#### EXERCISE PROMPT:
Only the lines below starting at the one containing "ATOM 94 C C" and ending at the one containing "ATOM 101 C CA . TYR A 1" belong in the answer, each copied exactly.

#### DATA EXTRACTS:
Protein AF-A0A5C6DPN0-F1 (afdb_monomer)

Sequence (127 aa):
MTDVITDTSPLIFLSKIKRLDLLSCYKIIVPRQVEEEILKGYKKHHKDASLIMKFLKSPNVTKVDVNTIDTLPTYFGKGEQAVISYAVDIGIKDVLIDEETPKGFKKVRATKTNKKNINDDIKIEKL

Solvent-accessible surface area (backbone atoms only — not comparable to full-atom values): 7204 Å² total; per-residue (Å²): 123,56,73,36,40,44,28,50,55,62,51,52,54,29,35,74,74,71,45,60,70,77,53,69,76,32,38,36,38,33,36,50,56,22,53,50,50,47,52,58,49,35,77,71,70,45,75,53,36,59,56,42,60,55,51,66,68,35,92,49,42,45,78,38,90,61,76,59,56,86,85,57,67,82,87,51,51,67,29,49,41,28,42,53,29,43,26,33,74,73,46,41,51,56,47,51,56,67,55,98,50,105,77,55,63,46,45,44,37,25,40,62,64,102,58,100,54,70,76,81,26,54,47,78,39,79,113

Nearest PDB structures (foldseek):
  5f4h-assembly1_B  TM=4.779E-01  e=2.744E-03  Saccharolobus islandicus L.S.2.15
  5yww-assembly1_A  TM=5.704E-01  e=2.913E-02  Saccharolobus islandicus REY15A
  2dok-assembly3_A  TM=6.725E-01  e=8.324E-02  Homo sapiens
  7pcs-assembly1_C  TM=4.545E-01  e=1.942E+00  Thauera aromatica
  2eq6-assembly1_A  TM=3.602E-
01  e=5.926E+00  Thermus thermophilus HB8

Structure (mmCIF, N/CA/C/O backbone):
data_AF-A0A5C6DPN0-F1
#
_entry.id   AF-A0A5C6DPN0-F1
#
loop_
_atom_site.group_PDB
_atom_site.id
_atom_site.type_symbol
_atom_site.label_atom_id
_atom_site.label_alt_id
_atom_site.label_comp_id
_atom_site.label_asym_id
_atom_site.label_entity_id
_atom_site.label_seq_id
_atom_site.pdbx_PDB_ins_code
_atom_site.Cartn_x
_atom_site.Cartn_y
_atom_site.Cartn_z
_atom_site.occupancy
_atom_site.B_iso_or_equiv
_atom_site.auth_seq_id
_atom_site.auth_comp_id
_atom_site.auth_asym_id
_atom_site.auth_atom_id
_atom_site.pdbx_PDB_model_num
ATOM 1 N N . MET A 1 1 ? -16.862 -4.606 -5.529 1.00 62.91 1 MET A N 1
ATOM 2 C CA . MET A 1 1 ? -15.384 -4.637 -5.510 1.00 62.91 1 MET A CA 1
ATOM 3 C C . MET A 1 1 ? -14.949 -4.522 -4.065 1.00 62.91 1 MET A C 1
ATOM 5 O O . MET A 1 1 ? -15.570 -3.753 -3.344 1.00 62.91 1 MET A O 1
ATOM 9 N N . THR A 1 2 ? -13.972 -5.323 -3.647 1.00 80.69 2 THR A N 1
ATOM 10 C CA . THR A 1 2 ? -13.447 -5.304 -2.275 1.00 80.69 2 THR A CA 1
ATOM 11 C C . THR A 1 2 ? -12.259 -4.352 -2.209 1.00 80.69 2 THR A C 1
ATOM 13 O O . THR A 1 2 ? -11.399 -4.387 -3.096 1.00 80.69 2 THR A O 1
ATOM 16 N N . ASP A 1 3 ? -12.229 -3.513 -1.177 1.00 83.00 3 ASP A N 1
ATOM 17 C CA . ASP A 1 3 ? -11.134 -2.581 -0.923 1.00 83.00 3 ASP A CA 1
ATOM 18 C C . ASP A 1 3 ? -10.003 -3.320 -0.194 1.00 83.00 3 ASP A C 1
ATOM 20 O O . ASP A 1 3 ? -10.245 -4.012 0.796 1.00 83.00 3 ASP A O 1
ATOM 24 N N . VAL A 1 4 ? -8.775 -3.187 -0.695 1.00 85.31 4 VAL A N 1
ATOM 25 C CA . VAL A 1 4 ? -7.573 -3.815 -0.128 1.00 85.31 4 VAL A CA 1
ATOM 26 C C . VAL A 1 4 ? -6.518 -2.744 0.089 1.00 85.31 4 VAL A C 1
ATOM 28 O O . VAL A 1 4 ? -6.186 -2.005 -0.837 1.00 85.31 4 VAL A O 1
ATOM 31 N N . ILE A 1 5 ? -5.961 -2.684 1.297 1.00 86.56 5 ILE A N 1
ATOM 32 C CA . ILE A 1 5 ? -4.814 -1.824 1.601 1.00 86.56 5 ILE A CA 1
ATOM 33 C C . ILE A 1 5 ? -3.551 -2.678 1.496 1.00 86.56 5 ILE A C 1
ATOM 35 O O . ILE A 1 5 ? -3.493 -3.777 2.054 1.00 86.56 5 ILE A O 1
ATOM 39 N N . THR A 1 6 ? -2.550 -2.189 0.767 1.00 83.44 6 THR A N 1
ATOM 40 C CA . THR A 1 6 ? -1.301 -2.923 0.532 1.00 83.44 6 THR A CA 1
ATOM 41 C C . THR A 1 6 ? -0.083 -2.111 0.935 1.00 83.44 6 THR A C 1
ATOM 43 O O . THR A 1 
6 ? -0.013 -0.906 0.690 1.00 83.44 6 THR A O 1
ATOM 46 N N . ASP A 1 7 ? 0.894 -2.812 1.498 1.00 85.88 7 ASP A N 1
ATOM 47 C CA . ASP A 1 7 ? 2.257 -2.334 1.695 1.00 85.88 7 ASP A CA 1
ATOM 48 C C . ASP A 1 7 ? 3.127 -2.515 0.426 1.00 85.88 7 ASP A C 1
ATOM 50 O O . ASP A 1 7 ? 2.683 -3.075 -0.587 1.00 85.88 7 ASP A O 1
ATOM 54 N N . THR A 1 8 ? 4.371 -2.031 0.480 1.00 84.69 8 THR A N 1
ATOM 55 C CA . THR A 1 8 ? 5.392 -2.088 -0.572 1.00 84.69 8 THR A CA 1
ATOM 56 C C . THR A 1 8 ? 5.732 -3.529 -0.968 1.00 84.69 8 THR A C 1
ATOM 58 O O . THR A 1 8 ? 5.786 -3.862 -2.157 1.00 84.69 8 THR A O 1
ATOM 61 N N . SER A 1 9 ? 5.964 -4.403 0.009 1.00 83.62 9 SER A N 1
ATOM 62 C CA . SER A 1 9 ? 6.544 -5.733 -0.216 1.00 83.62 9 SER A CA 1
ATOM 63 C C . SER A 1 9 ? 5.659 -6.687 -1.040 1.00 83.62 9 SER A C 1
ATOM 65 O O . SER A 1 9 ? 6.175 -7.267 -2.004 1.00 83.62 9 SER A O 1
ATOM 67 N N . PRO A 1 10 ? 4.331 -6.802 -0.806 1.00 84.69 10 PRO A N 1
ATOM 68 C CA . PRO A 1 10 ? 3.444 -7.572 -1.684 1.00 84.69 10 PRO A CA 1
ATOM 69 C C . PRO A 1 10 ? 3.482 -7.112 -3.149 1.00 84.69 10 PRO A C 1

...

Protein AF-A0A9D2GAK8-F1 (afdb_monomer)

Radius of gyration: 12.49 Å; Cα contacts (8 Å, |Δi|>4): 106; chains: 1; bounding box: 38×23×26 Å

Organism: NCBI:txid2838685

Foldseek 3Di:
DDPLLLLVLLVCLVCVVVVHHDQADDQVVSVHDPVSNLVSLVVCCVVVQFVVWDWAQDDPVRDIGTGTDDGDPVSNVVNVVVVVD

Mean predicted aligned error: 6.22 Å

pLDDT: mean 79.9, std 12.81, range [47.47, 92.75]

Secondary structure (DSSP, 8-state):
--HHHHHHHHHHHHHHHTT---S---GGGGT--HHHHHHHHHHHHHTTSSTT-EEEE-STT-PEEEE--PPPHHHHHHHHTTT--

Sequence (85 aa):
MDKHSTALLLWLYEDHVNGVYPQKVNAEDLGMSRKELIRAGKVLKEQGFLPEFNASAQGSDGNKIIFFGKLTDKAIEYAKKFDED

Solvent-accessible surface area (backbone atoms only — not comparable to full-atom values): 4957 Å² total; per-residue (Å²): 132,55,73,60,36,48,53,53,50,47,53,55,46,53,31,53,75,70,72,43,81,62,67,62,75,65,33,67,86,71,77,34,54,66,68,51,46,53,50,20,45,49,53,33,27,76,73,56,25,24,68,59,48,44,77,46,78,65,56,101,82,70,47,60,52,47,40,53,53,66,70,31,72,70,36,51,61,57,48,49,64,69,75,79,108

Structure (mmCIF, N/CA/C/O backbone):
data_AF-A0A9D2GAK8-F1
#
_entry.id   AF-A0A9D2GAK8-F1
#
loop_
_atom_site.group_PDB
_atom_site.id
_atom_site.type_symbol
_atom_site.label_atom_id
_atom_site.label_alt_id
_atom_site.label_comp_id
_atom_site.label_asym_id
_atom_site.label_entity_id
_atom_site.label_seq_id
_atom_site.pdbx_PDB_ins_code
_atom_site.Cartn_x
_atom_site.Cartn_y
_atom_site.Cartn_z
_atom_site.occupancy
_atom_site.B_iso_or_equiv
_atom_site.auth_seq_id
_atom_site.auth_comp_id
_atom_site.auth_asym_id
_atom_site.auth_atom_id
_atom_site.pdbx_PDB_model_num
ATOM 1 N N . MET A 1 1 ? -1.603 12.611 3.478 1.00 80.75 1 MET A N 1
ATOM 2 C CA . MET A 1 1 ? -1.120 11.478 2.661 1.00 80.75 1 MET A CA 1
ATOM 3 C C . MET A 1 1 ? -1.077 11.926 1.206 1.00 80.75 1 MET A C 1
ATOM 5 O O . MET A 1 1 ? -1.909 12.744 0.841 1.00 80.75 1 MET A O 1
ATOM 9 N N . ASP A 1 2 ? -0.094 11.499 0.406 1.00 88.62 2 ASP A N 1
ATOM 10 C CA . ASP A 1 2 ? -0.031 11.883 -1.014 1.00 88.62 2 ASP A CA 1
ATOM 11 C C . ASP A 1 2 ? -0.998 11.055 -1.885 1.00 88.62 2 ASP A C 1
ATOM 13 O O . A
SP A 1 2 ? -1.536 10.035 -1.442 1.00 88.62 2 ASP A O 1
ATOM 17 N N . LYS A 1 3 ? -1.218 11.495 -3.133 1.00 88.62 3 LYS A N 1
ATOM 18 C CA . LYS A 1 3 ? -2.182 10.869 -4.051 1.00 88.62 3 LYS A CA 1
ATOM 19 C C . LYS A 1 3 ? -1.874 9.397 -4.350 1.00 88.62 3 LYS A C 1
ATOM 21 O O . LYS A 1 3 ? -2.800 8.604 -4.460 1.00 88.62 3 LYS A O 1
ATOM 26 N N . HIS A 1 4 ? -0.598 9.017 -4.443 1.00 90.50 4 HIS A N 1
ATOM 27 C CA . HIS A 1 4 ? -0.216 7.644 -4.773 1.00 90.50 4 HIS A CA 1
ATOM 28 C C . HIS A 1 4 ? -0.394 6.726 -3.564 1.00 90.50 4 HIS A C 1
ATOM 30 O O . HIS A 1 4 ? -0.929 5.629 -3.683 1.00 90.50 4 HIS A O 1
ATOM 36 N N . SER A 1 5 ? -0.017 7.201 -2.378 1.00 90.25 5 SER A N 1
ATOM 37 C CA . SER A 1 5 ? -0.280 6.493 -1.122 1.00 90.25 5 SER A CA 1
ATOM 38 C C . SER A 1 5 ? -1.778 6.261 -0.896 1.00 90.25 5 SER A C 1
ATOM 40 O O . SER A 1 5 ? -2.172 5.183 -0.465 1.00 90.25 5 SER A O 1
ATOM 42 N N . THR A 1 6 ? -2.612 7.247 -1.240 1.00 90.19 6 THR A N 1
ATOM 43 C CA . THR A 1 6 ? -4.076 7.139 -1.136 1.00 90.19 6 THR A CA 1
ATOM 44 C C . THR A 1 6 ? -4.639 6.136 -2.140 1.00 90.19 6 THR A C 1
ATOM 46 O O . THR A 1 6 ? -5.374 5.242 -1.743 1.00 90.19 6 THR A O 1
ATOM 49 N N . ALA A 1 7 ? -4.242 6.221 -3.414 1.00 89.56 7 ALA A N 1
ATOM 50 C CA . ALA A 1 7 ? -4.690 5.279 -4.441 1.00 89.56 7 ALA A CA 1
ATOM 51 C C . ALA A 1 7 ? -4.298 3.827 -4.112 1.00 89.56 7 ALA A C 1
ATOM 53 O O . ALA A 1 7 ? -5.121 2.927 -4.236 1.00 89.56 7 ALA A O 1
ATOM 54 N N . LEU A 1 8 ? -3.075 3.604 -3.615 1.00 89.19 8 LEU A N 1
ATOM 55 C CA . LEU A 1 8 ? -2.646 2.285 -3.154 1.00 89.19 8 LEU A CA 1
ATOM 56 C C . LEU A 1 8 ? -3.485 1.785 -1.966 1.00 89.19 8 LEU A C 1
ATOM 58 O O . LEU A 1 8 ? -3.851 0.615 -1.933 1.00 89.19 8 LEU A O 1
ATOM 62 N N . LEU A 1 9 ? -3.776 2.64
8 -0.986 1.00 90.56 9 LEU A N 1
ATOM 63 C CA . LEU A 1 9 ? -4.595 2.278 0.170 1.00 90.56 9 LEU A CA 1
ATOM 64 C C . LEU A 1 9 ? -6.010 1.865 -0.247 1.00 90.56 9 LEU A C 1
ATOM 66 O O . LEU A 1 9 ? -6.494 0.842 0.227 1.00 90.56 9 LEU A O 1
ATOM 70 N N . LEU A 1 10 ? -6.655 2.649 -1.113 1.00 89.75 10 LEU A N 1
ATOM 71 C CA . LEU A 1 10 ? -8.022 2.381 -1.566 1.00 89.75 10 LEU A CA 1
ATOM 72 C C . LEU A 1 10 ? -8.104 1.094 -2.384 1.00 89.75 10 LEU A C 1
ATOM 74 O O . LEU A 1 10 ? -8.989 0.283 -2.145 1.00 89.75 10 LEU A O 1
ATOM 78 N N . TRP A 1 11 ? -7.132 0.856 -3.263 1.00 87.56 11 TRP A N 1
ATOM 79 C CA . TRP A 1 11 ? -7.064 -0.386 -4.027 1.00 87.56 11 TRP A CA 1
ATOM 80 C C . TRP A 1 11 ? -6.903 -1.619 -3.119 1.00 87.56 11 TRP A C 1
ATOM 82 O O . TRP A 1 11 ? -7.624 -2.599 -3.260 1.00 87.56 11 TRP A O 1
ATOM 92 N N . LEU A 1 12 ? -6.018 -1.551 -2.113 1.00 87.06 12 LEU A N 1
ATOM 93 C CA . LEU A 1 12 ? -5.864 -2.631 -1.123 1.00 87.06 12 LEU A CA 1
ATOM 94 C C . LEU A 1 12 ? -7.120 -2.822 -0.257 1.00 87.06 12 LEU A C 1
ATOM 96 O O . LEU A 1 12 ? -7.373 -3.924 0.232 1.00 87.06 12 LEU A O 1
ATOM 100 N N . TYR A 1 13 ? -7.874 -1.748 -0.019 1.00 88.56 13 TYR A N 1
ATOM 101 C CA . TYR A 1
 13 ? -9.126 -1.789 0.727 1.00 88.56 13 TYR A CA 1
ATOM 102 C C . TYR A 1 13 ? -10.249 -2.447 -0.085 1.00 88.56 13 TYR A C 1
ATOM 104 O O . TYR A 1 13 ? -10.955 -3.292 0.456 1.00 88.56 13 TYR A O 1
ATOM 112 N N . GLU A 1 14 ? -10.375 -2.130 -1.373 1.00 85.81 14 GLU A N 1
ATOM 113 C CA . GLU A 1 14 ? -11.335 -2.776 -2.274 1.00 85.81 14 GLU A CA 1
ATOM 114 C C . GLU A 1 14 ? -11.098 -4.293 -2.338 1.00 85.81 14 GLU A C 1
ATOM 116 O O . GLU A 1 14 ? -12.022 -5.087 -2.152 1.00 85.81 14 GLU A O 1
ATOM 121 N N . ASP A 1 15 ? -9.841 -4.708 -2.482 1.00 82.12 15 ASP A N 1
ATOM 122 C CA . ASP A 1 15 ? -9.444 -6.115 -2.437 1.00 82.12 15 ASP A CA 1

#### EXERCISE OUTPUT:
ATOM 94 C C . LEU A 1 12 ? -7.120 -2.822 -0.257 1.00 87.06 12 LEU A C 1
ATOM 96 O O . LEU A 1 12 ? -7.373 -3.924 0.232 1.00 87.06 12 LEU A O 1
ATOM 100 N N . TYR A 1 13 ? -7.874 -1.748 -0.019 1.00 88.56 13 TYR A N 1
ATOM 101 C CA . TYR A 1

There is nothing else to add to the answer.